§ Exercise inputs
*** Begin section ***

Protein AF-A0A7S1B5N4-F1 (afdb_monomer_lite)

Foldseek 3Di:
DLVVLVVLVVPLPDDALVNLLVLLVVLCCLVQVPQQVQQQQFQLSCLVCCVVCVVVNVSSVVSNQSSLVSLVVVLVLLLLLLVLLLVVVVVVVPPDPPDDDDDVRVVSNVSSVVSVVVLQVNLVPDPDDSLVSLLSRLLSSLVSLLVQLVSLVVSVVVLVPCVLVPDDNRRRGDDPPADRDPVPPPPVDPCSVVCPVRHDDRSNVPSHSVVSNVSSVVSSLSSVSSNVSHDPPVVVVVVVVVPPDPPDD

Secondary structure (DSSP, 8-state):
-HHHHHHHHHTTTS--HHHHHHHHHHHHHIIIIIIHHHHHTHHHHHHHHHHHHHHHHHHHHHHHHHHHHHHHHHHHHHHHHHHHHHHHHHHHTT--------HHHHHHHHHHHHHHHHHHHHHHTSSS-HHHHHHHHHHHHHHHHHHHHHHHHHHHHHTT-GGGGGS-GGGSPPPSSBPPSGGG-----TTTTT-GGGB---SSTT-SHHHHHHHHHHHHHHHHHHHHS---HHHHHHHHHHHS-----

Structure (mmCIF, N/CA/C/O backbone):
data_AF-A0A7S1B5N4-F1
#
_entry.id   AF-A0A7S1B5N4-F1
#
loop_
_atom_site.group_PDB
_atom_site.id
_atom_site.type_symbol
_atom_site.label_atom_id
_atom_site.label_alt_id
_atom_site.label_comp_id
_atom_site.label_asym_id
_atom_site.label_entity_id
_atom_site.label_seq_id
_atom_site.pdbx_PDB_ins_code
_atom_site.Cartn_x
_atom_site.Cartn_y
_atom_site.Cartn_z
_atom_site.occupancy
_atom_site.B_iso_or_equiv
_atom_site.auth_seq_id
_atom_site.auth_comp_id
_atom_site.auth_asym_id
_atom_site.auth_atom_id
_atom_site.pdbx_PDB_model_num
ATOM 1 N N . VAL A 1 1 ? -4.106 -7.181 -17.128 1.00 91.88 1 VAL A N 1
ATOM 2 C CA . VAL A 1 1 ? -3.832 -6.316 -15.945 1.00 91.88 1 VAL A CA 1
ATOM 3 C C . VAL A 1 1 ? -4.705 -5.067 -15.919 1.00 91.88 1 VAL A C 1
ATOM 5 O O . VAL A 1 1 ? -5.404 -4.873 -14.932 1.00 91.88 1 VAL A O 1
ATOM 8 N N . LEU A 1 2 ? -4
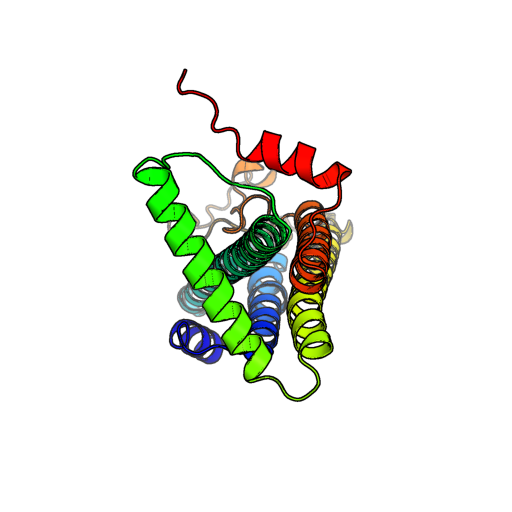.736 -4.264 -16.991 1.00 93.50 2 LEU A N 1
ATOM 9 C CA . LEU A 1 2 ? -5.522 -3.019 -17.064 1.00 93.50 2 LEU A CA 1
ATOM 10 C C . LEU A 1 2 ? -7.008 -3.176 -16.711 1.00 93.50 2 LEU A C 1
ATOM 12 O O . LEU A 1 2 ? -7.552 -2.362 -15.975 1.00 93.50 2 LEU A O 1
ATOM 16 N N . GLU A 1 3 ? -7.663 -4.244 -17.161 1.00 94.50 3 GLU A N 1
ATOM 17 C CA . GLU A 1 3 ? -9.059 -4.512 -16.788 1.00 94.50 3 GLU A CA 1
ATOM 18 C C . GLU A 1 3 ? -9.232 -4.723 -15.281 1.00 94.50 3 GLU A C 1
ATOM 20 O O . GLU A 1 3 ? -10.144 -4.157 -14.684 1.00 94.50 3 GLU A O 1
ATOM 25 N N . ARG A 1 4 ? -8.312 -5.454 -14.635 1.00 93.44 4 ARG A N 1
ATOM 26 C CA . ARG A 1 4 ? -8.318 -5.635 -13.174 1.00 93.44 4 ARG A CA 1
ATOM 27 C C . ARG A 1 4 ? -8.066 -4.317 -12.448 1.00 93.44 4 ARG A C 1
ATOM 29 O O . ARG A 1 4 ? -8.707 -4.068 -11.435 1.00 93.44 4 ARG A O 1
ATOM 36 N N . VAL A 1 5 ? -7.199 -3.452 -12.978 1.00 92.25 5 VAL A N 1
ATOM 37 C CA . VAL A 1 5 ? -6.974 -2.095 -12.447 1.00 92.25 5 VAL A CA 1
ATOM 38 C C . VAL A 1 5 ? -8.248 -1.261 -12.538 1.00 92.25 5 VAL A C 1
ATOM 40 O O . VAL A 1 5 ? -8.658 -0.668 -11.543 1.00 92.25 5 VAL A O 1
ATOM 43 N N . ARG A 1 6 ? -8.922 -1.253 -13.694 1.00 91.12 6 ARG A N 1
ATOM 44 C CA . ARG A 1 6 ? -10.194 -0.537 -13.888 1.00 91.12 6 ARG A CA 1
ATOM 45 C C . ARG A 1 6 ? -11.293 -1.090 -12.973 1.00 91.12 6 ARG A C 1
ATOM 47 O O . ARG A 1 6 ? -12.008 -0.318 -12.339 1.00 91.12 6 ARG A O 1
ATOM 54 N N . ALA A 1 7 ? -11.384 -2.411 -12.830 1.00 89.94 7 ALA A N 1
ATOM 55 C CA . ALA A 1 7 ? -12.335 -3.066 -11.933 1.00 89.94 7 ALA A CA 1
ATOM 56 C C . ALA A 1 7 ? -12.049 -2.756 -10.454 1.00 89.94 7 ALA A C 1
ATOM 58 O O . ALA A 1 7 ? -12.972 -2.451 -9.693 1.00 89.94 7 ALA A O 1
ATOM 59 N N . ALA A 1 8 ? -10.778 -2.777 -10.042 1.00 87.50 8 ALA A N 1
ATOM 60 C CA . ALA A 1 8 ? -10.371 -2.343 -8.712 1.00 87.50 8 ALA A CA 1
ATOM 61 C C . ALA A 1 8 ? -10.771 -0.877 -8.509 1.00 87.50 8 ALA A C 1
ATOM 63 O O . ALA A 1 8 ? -11.436 -0.557 -7.519 1.00 87.50 8 ALA A O 1
ATOM 64 N N . ALA A 1 9 ? -10.480 -0.009 -9.486 1.00 83.06 9 ALA A N 1
ATOM 65 C CA . ALA A 1 9 ? -10.826 1.407 -9.470 1.00 83.06 9 ALA A CA 1
ATOM 66 C C . ALA A 1 9 ? -12.344 1.660 -9.313 1.00 83.06 9 ALA A C 1
ATOM 68 O O . ALA A 1 9 ? -12.742 2.509 -8.516 1.00 83.06 9 ALA A O 1
ATOM 69 N N . GLY A 1 10 ? -13.205 0.885 -9.972 1.00 81.31 10 GLY A N 1
ATOM 70 C CA . GLY A 1 10 ? -14.663 1.035 -9.858 1.00 81.31 10 GLY A CA 1
ATOM 71 C C . GLY A 1 10 ? -15.256 0.608 -8.505 1.00 81.31 10 GLY A C 1
ATOM 72 O O . GLY A 1 10 ? -16.238 1.182 -8.043 1.00 81.31 10 GLY A O 1
ATOM 73 N N . ASN A 1 11 ? -14.648 -0.361 -7.813 1.00 78.25 11 ASN A N 1
ATOM 74 C CA . ASN A 1 11 ? -15.258 -1.035 -6.655 1.00 78.25 11 ASN A CA 1
ATOM 75 C C . ASN A 1 11 ? -14.834 -0.474 -5.284 1.00 78.25 11 ASN A C 1
ATOM 77 O O . ASN A 1 11 ? -14.632 -1.224 -4.326 1.00 78.25 11 ASN A O 1
ATOM 81 N N . PHE A 1 12 ? -14.659 0.844 -5.161 1.00 62.31 12 PHE A N 1
ATOM 82 C CA . PHE A 1 12 ? -14.065 1.463 -3.965 1.00 62.31 12 PHE A CA 1
ATOM 83 C C . PHE A 1 12 ? -14.910 1.330 -2.678 1.00 62.31 12 PHE A C 1
ATOM 85 O O . PHE A 1 12 ? -14.360 1.181 -1.591 1.00 62.31 12 PHE A O 1
ATOM 92 N N . HIS A 1 13 ? -16.242 1.347 -2.779 1.00 57.72 13 HIS A N 1
ATOM 93 C CA . HIS A 1 13 ? -17.129 1.572 -1.623 1.00 57.72 13 HIS A CA 1
ATOM 94 C C . HIS A 1 13 ? -17.596 0.312 -0.875 1.00 57.72 13 HIS A C 1
ATOM 96 O O . HIS A 1 13 ? -18.256 0.423 0.155 1.00 57.72 13 HIS A O 1
ATOM 102 N N . ARG A 1 14 ? -17.293 -0.889 -1.375 1.00 62.09 14 ARG A N 1
ATOM 103 C CA . ARG A 1 14 ? -17.828 -2.154 -0.845 1.00 62.09 14 ARG A CA 1
ATOM 104 C C . ARG A 1 14 ? -16.678 -3.041 -0.385 1.00 62.09 14 ARG A C 1
ATOM 106 O O . ARG A 1 14 ? -16.181 -3.799 -1.208 1.00 62.09 14 ARG A O 1
ATOM 113 N N . ARG A 1 15 ? -16.148 -2.913 0.841 1.00 65.06 15 ARG A N 1
ATOM 114 C CA . ARG A 1 15 ? -14.886 -3.619 1.162 1.00 65.06 15 ARG A CA 1
ATOM 115 C C . ARG A 1 15 ? -14.861 -4.334 2.496 1.00 65.06 15 ARG A C 1
ATOM 117 O O . ARG A 1 15 ? -15.336 -3.795 3.483 1.00 65.06 15 ARG A O 1
ATOM 124 N N . GLY A 1 16 ? -14.321 -5.553 2.445 1.00 66.19 16 GLY A N 1
ATOM 125 C CA . GLY A 1 16 ? -13.870 -6.404 3.544 1.00 66.19 16 GLY A CA 1
ATOM 126 C C . GLY A 1 16 ? -12.373 -6.714 3.373 1.00 66.19 16 GLY A C 1
ATOM 127 O O . GLY A 1 16 ? -11.782 -6.338 2.359 1.00 66.19 16 GLY A O 1
ATOM 128 N N . ALA A 1 17 ? -11.760 -7.407 4.337 1.00 69.25 17 ALA A N 1
ATOM 129 C CA . ALA A 1 17 ? -10.305 -7.604 4.412 1.00 69.25 17 ALA A CA 1
ATOM 130 C C . ALA A 1 17 ? -9.674 -8.244 3.155 1.00 69.25 17 ALA A C 1
ATOM 132 O O . ALA A 1 17 ? -8.614 -7.811 2.705 1.00 69.25 17 ALA A O 1
ATOM 133 N N . ALA A 1 18 ? -10.356 -9.214 2.534 1.00 76.75 18 ALA A N 1
ATOM 134 C CA . ALA A 1 18 ? -9.865 -9.920 1.345 1.00 76.75 18 ALA A CA 1
ATOM 135 C C . ALA A 1 18 ? -9.585 -8.989 0.148 1.00 76.75 18 ALA A C 1
ATOM 137 O O . ALA A 1 18 ? -8.647 -9.212 -0.618 1.00 76.75 18 ALA A O 1
ATOM 138 N N . LEU A 1 19 ? -10.361 -7.909 0.004 1.00 79.19 19 LEU A N 1
ATOM 139 C CA . LEU A 1 19 ? -10.190 -6.966 -1.101 1.00 79.19 19 LEU A CA 1
ATOM 140 C C . LEU A 1 19 ? -8.935 -6.102 -0.945 1.00 79.19 19 LEU A C 1
ATOM 142 O O . LEU A 1 19 ? -8.333 -5.748 -1.955 1.00 79.19 19 LEU A O 1
ATOM 146 N N . TYR A 1 20 ? -8.494 -5.815 0.285 1.00 82.88 20 TYR A N 1
ATOM 147 C CA . TYR A 1 20 ? -7.223 -5.113 0.502 1.00 82.88 20 TYR A CA 1
ATOM 148 C C . TYR A 1 20 ? -6.031 -5.970 0.084 1.00 82.88 20 TYR A C 1
ATOM 150 O O . TYR A 1 20 ? -5.115 -5.469 -0.564 1.00 82.88 20 TYR A O 1
ATOM 158 N N . GLY A 1 21 ? -6.075 -7.271 0.386 1.00 87.06 21 GLY A N 1
ATOM 159 C CA . GLY A 1 21 ? -5.059 -8.214 -0.078 1.00 87.06 21 GLY A CA 1
ATOM 160 C C . GLY A 1 21 ? -4.982 -8.264 -1.606 1.00 87.06 21 GLY A C 1
ATOM 161 O O . GLY A 1 21 ? -3.894 -8.156 -2.168 1.00 87.06 21 GLY A O 1
ATOM 162 N N . ALA A 1 22 ? -6.134 -8.359 -2.280 1.00 90.69 22 ALA A N 1
ATOM 163 C CA . ALA A 1 22 ? -6.205 -8.398 -3.740 1.00 90.69 22 ALA A CA 1
ATOM 164 C C . ALA A 1 22 ? -5.705 -7.102 -4.404 1.00 90.69 22 ALA A C 1
ATOM 166 O O . ALA A 1 22 ? -4.957 -7.163 -5.379 1.00 90.69 22 ALA A O 1
ATOM 167 N N . GLU A 1 23 ? -6.068 -5.929 -3.875 1.00 92.19 23 GLU A N 1
ATOM 168 C CA . GLU A 1 23 ? -5.547 -4.653 -4.381 1.00 92.19 23 GLU A CA 1
ATOM 169 C C . GLU A 1 23 ? -4.050 -4.490 -4.127 1.00 92.19 23 GLU A C 1
ATOM 171 O O . GLU A 1 23 ? -3.345 -4.000 -5.005 1.00 92.19 23 GLU A O 1
ATOM 176 N N . GLY A 1 24 ? -3.559 -4.934 -2.967 1.00 93.25 24 GLY A N 1
ATOM 177 C CA . GLY A 1 24 ? -2.130 -4.970 -2.667 1.00 93.25 24 GLY A CA 1
ATOM 178 C C . GLY A 1 24 ? -1.363 -5.822 -3.679 1.00 93.25 24 GLY A C 1
ATOM 179 O O . GLY A 1 24 ? -0.392 -5.339 -4.249 1.00 93.25 24 GLY A O 1
ATOM 180 N N . CYS A 1 25 ? -1.846 -7.038 -3.977 1.00 94.75 25 CYS A N 1
ATOM 181 C CA . CYS A 1 25 ? -1.285 -7.888 -5.036 1.00 94.75 25 CYS A CA 1
ATOM 182 C C . CYS A 1 25 ? -1.270 -7.189 -6.397 1.00 94.75 25 CYS A C 1
ATOM 184 O O . CYS A 1 25 ? -0.272 -7.257 -7.106 1.00 94.75 25 CYS A O 1
ATOM 186 N N . LEU A 1 26 ? -2.380 -6.551 -6.777 1.00 95.88 26 LEU A N 1
ATOM 187 C CA . LEU A 1 26 ? -2.494 -5.896 -8.075 1.00 95.88 26 LEU A CA 1
ATOM 188 C C . LEU A 1 26 ? -1.560 -4.687 -8.182 1.00 95.88 26 LEU A C 1
ATOM 190 O O . LEU A 1 26 ? -0.973 -4.468 -9.235 1.00 95.88 26 LEU A O 1
ATOM 194 N N . LEU A 1 27 ? -1.413 -3.917 -7.104 1.00 95.75 27 LEU A N 1
ATOM 195 C CA . LEU A 1 27 ? -0.467 -2.809 -7.041 1.00 95.75 27 LEU A CA 1
ATOM 196 C C . LEU A 1 27 ? 0.973 -3.312 -7.185 1.00 95.75 27 LEU A C 1
ATOM 198 O O . LEU A 1 27 ? 1.728 -2.772 -7.992 1.00 95.75 27 LEU A O 1
ATOM 202 N N . ASP A 1 28 ? 1.321 -4.385 -6.476 1.00 96.00 28 ASP A N 1
ATOM 203 C CA . ASP A 1 28 ? 2.635 -5.013 -6.589 1.00 96.00 28 ASP A CA 1
ATOM 204 C C . ASP A 1 28 ? 2.894 -5.510 -8.022 1.00 96.00 28 ASP A C 1
ATOM 206 O O . ASP A 1 28 ? 3.971 -5.271 -8.558 1.00 96.00 28 ASP A O 1
ATOM 210 N N . GLU A 1 29 ? 1.906 -6.138 -8.665 1.00 97.50 29 GLU A N 1
ATOM 211 C CA . GLU A 1 29 ? 2.003 -6.608 -10.051 1.00 97.50 29 GLU A CA 1
ATOM 212 C C . GLU A 1 29 ? 2.186 -5.446 -11.037 1.00 97.50 29 GLU A C 1
ATOM 214 O O . GLU A 1 29 ? 3.083 -5.483 -11.874 1.00 97.50 29 GLU A O 1
ATOM 219 N N . VAL A 1 30 ? 1.371 -4.390 -10.942 1.00 96.94 30 VAL A N 1
ATOM 220 C CA . VAL A 1 30 ? 1.487 -3.223 -11.832 1.00 96.94 30 VAL A CA 1
ATOM 221 C C . VAL A 1 30 ? 2.859 -2.562 -11.685 1.00 96.94 30 VAL A C 1
ATOM 223 O O . VAL A 1 30 ? 3.485 -2.233 -12.691 1.00 96.94 30 VAL A O 1
ATOM 226 N N . GLU A 1 31 ? 3.343 -2.382 -10.455 1.00 96.19 31 GLU A N 1
ATOM 227 C CA . GLU A 1 31 ? 4.647 -1.764 -10.221 1.00 96.19 31 GLU A CA 1
ATOM 228 C C . GLU A 1 31 ? 5.800 -2.645 -10.711 1.00 96.19 31 GLU A C 1
ATOM 230 O O . GLU A 1 31 ? 6.629 -2.188 -11.497 1.00 96.19 31 GLU A O 1
ATOM 235 N N . HIS A 1 32 ? 5.872 -3.892 -10.244 1.00 96.25 32 HIS A N 1
ATOM 236 C CA . HIS A 1 32 ? 7.081 -4.706 -10.362 1.00 96.25 32 HIS A CA 1
ATOM 237 C C . HIS A 1 32 ? 7.097 -5.590 -11.607 1.00 96.25 32 HIS A C 1
ATOM 239 O O . HIS A 1 32 ? 8.177 -5.837 -12.131 1.00 96.25 32 HIS A O 1
ATOM 245 N N . GLU A 1 33 ? 5.942 -6.029 -12.113 1.00 96.94 33 GLU A N 1
ATOM 246 C CA . GLU A 1 33 ? 5.873 -6.900 -13.299 1.00 96.94 33 GLU A CA 1
ATOM 247 C C . GLU A 1 33 ? 5.682 -6.117 -14.600 1.00 96.94 33 GLU A C 1
ATOM 249 O O . GLU A 1 33 ? 5.987 -6.629 -15.674 1.00 96.94 33 GLU A O 1
ATOM 254 N N . TRP A 1 34 ? 5.206 -4.871 -14.525 1.00 96.25 34 TRP A N 1
ATOM 255 C CA . TRP A 1 34 ? 4.943 -4.061 -15.716 1.00 96.25 34 TRP A CA 1
ATOM 256 C C . TRP A 1 34 ? 5.771 -2.789 -15.757 1.00 96.25 34 TRP A C 1
ATOM 258 O O . TRP A 1 34 ? 6.616 -2.646 -16.636 1.00 96.25 34 TRP A O 1
ATOM 268 N N . LEU A 1 35 ? 5.552 -1.859 -14.824 1.00 94.31 35 LEU A N 1
ATOM 269 C CA . LEU A 1 35 ? 6.178 -0.540 -14.911 1.00 94.31 35 LEU A CA 1
ATOM 270 C C . LEU A 1 35 ? 7.702 -0.631 -14.773 1.00 94.31 35 LEU A C 1
ATOM 272 O O . LEU A 1 35 ? 8.423 -0.187 -15.663 1.00 94.31 35 LEU A O 1
ATOM 276 N N . ARG A 1 36 ? 8.217 -1.261 -13.713 1.00 94.31 36 ARG A N 1
ATOM 277 C CA . ARG A 1 36 ? 9.669 -1.411 -13.520 1.00 94.31 36 ARG A CA 1
ATOM 278 C C . ARG A 1 36 ? 10.326 -2.258 -14.611 1.00 94.31 36 ARG A C 1
ATOM 280 O O . ARG A 1 36 ? 11.400 -1.895 -15.080 1.00 94.31 36 ARG A O 1
ATOM 287 N N . GLN A 1 37 ? 9.670 -3.324 -15.078 1.00 95.06 37 GLN A N 1
ATOM 288 C CA . GLN A 1 37 ? 10.172 -4.133 -16.202 1.00 95.06 37 GLN A CA 1
ATOM 289 C C . GLN A 1 37 ? 10.242 -3.336 -17.510 1.00 95.06 37 GLN A C 1
ATOM 291 O O . GLN A 1 37 ? 11.174 -3.518 -18.285 1.00 95.06 37 GLN A O 1
ATOM 296 N N . TYR A 1 38 ? 9.294 -2.428 -17.751 1.00 92.81 38 TYR A N 1
ATOM 297 C CA . TYR A 1 38 ? 9.333 -1.551 -18.918 1.00 92.81 38 TYR A CA 1
ATOM 298 C C . TYR A 1 38 ? 10.521 -0.577 -18.851 1.00 92.81 38 TYR A C 1
ATOM 300 O O . TYR A 1 38 ? 11.247 -0.409 -19.827 1.00 92.81 38 TYR A O 1
ATOM 308 N N . TYR A 1 39 ? 10.767 0.033 -17.687 1.00 91.44 39 TYR A N 1
ATOM 309 C CA . TYR A 1 39 ? 11.824 1.040 -17.532 1.00 91.44 39 TYR A CA 1
ATOM 310 C C . TYR A 1 39 ? 13.237 0.462 -17.357 1.00 91.44 39 TYR A C 1
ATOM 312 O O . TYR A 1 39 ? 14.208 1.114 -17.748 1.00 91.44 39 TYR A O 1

*** End section ***

§ Exercise instructions
In the data above, start at the line that has "ATOM 245 N N", stop after the line that has "ATOM 249 O O", and print every line in between exactly as it stands.

§ Answer to this problem
ATOM 245 N N . GLU A 1 33 ? 5.942 -6.029 -12.113 1.00 96.94 33 GLU A N 1
ATOM 246 C CA . GLU A 1 33 ? 5.873 -6.900 -13.299 1.00 96.94 33 GLU A CA 1
ATOM 247 C C . GLU A 1 33 ? 5.682 -6.117 -14.600 1.00 96.94 33 GLU A C 1
ATOM 249 O O . GLU A 1 33 ? 5.987 -6.629 -15.674 1.00 96.94 33 GLU A O 1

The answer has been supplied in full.